— Exercise brief —
The answer must be only the lines below from the one holding "ATOM 150 N N" down to the one holding "ATOM 163 C C", ends included, printed exactly; please omit all pictures.

— Stored dataset items —
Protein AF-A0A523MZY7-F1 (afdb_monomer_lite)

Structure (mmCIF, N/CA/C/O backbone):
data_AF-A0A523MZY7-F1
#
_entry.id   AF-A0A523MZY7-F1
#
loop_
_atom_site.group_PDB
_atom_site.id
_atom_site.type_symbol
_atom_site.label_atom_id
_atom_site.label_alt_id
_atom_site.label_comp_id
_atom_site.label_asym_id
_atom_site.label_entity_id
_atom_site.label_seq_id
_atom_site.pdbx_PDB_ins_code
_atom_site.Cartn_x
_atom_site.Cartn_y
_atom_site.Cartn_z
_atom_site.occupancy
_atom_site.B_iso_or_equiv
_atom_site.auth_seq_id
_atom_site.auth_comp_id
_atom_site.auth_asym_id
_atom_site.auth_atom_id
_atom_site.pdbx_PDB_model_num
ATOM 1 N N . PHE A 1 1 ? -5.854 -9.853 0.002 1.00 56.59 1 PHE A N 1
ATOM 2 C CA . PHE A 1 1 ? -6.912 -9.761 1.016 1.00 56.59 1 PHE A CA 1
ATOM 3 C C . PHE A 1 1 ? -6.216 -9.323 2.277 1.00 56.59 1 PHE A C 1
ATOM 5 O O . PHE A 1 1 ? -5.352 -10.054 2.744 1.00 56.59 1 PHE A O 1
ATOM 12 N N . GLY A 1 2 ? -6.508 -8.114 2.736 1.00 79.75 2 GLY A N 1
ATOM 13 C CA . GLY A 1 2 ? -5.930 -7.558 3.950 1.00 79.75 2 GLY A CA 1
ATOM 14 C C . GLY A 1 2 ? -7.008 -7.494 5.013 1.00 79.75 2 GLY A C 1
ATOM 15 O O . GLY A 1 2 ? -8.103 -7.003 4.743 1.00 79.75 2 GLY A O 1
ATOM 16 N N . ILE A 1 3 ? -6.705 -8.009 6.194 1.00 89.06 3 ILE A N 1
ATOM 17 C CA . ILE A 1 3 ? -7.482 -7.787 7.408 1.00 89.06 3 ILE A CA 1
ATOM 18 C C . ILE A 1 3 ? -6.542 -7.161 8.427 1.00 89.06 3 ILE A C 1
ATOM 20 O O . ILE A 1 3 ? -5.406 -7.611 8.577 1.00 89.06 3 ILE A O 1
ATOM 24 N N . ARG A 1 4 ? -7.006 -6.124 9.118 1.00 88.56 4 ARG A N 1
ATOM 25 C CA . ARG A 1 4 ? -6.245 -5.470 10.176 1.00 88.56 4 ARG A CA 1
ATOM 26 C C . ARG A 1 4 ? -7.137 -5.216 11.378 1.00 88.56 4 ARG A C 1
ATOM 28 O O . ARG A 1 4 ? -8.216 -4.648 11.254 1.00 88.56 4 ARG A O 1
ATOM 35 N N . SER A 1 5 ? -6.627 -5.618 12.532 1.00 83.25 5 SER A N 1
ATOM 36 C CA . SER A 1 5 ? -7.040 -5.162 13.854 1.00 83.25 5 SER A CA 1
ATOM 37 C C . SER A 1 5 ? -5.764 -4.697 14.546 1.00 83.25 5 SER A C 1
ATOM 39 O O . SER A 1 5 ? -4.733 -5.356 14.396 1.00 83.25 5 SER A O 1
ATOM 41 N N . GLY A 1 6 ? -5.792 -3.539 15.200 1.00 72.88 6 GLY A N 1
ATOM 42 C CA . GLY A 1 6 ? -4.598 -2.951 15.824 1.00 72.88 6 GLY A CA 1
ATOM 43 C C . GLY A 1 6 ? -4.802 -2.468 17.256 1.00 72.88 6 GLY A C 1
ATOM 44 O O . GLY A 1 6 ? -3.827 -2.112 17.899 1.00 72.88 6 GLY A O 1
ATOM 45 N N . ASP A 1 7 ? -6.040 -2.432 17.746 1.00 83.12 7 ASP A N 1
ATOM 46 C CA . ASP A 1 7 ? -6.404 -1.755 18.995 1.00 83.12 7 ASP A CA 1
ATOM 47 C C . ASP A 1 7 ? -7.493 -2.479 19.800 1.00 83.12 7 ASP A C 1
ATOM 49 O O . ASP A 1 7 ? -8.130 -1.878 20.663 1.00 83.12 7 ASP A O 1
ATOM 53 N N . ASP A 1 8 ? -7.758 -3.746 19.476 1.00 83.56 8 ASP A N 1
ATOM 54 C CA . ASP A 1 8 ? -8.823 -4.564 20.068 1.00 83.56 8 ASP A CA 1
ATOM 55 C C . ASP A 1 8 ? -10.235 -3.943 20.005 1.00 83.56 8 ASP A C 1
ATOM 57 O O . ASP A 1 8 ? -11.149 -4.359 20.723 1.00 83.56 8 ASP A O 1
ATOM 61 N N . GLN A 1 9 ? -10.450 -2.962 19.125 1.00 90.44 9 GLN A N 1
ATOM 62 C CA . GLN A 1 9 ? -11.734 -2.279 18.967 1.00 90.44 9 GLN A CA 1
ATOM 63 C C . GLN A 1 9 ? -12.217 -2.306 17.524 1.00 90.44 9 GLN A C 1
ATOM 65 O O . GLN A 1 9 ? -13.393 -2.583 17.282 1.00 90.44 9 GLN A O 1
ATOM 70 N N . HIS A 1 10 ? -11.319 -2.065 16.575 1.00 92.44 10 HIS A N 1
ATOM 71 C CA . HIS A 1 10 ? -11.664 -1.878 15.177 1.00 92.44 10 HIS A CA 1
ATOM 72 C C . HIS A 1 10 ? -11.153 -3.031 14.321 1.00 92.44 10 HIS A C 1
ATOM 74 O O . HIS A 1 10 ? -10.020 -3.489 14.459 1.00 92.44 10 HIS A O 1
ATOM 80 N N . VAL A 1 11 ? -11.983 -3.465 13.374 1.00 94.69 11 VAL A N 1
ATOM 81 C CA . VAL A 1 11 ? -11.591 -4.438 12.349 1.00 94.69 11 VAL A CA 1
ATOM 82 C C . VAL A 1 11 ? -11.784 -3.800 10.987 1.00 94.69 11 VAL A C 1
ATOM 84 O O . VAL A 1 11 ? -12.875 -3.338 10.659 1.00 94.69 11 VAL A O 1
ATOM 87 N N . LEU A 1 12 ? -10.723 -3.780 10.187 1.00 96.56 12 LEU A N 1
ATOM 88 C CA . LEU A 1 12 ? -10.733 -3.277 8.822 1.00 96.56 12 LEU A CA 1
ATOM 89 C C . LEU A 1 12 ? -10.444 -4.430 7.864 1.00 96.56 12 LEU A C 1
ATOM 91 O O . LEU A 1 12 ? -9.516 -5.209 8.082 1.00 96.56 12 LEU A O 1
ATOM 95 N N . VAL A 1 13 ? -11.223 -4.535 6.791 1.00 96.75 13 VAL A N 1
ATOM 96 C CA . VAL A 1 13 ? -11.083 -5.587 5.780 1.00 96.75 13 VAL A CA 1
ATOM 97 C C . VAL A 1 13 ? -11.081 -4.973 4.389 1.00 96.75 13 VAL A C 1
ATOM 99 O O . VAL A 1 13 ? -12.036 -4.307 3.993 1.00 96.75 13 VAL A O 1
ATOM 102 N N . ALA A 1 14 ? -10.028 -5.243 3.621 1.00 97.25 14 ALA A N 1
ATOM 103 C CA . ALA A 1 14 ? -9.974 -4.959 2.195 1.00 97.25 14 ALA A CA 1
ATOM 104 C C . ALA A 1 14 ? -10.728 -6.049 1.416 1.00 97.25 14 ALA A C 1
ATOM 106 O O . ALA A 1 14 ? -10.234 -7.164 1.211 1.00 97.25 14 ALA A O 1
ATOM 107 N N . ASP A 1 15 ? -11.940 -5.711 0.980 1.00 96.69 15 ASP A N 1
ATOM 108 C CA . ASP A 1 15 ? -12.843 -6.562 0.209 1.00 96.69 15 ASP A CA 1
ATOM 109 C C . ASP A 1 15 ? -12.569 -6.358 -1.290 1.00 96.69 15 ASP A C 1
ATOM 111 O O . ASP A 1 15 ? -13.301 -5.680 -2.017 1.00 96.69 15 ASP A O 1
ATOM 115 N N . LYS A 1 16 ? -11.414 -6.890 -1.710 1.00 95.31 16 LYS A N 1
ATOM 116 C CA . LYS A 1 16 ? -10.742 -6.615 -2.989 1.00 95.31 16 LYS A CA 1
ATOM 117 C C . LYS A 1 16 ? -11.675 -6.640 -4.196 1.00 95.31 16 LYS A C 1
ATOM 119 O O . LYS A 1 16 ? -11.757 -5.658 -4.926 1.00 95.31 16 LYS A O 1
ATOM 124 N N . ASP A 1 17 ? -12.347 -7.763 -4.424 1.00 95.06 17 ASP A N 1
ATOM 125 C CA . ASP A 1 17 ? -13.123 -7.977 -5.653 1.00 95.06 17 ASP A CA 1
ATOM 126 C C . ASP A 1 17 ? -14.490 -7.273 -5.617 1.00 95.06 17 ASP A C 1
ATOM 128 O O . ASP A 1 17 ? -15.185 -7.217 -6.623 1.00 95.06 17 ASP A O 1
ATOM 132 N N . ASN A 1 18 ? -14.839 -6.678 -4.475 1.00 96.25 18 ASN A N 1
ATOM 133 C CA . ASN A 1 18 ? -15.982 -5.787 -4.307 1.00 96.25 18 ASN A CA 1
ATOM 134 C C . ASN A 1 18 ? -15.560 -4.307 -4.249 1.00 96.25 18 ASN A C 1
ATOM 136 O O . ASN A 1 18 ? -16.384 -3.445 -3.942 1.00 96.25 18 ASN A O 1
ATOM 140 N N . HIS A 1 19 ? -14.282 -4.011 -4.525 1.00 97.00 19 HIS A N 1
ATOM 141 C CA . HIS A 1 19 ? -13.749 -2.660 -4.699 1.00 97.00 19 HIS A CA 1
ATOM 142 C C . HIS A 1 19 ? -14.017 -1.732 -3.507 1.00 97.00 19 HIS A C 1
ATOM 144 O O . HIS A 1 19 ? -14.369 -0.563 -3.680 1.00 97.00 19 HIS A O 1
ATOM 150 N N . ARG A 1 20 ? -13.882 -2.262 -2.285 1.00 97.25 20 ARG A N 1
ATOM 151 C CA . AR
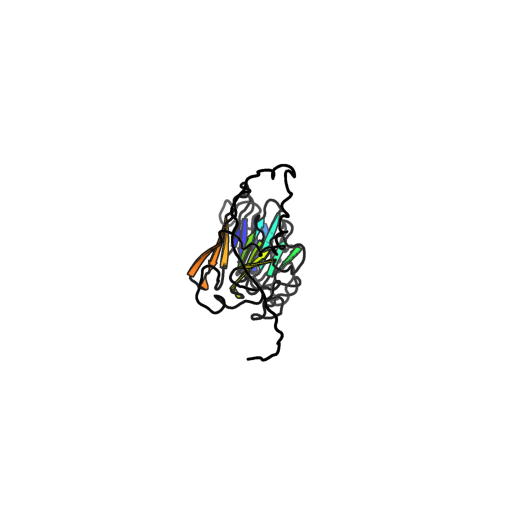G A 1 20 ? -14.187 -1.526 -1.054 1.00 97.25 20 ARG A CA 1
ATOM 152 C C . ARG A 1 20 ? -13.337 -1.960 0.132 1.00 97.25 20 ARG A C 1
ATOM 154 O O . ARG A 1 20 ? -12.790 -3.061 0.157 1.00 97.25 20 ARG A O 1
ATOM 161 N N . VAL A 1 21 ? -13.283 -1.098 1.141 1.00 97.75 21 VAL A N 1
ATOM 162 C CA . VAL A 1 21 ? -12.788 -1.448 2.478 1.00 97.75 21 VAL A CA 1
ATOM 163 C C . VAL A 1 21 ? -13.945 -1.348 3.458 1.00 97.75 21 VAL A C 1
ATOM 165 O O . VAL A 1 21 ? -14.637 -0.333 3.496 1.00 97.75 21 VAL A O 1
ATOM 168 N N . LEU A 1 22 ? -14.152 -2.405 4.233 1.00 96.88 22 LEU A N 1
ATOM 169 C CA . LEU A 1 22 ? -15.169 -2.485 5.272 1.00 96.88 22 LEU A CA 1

— Answer to this problem —
ATOM 150 N N . ARG A 1 20 ? -13.882 -2.262 -2.285 1.00 97.25 20 ARG A N 1
ATOM 151 C CA . AR
G A 1 20 ? -14.187 -1.526 -1.054 1.00 97.25 20 ARG A CA 1
ATOM 152 C C . ARG A 1 20 ? -13.337 -1.960 0.132 1.00 97.25 20 ARG A C 1
ATOM 154 O O . ARG A 1 20 ? -12.790 -3.061 0.157 1.00 97.25 20 ARG A O 1
ATOM 161 N N . VAL A 1 21 ? -13.283 -1.098 1.141 1.00 97.75 21 VAL A N 1
ATOM 162 C CA . VAL A 1 21 ? -12.788 -1.448 2.478 1.00 97.75 21 VAL A CA 1
ATOM 163 C C . VAL A 1 21 ? -13.945 -1.348 3.458 1.00 97.75 21 VAL A C 1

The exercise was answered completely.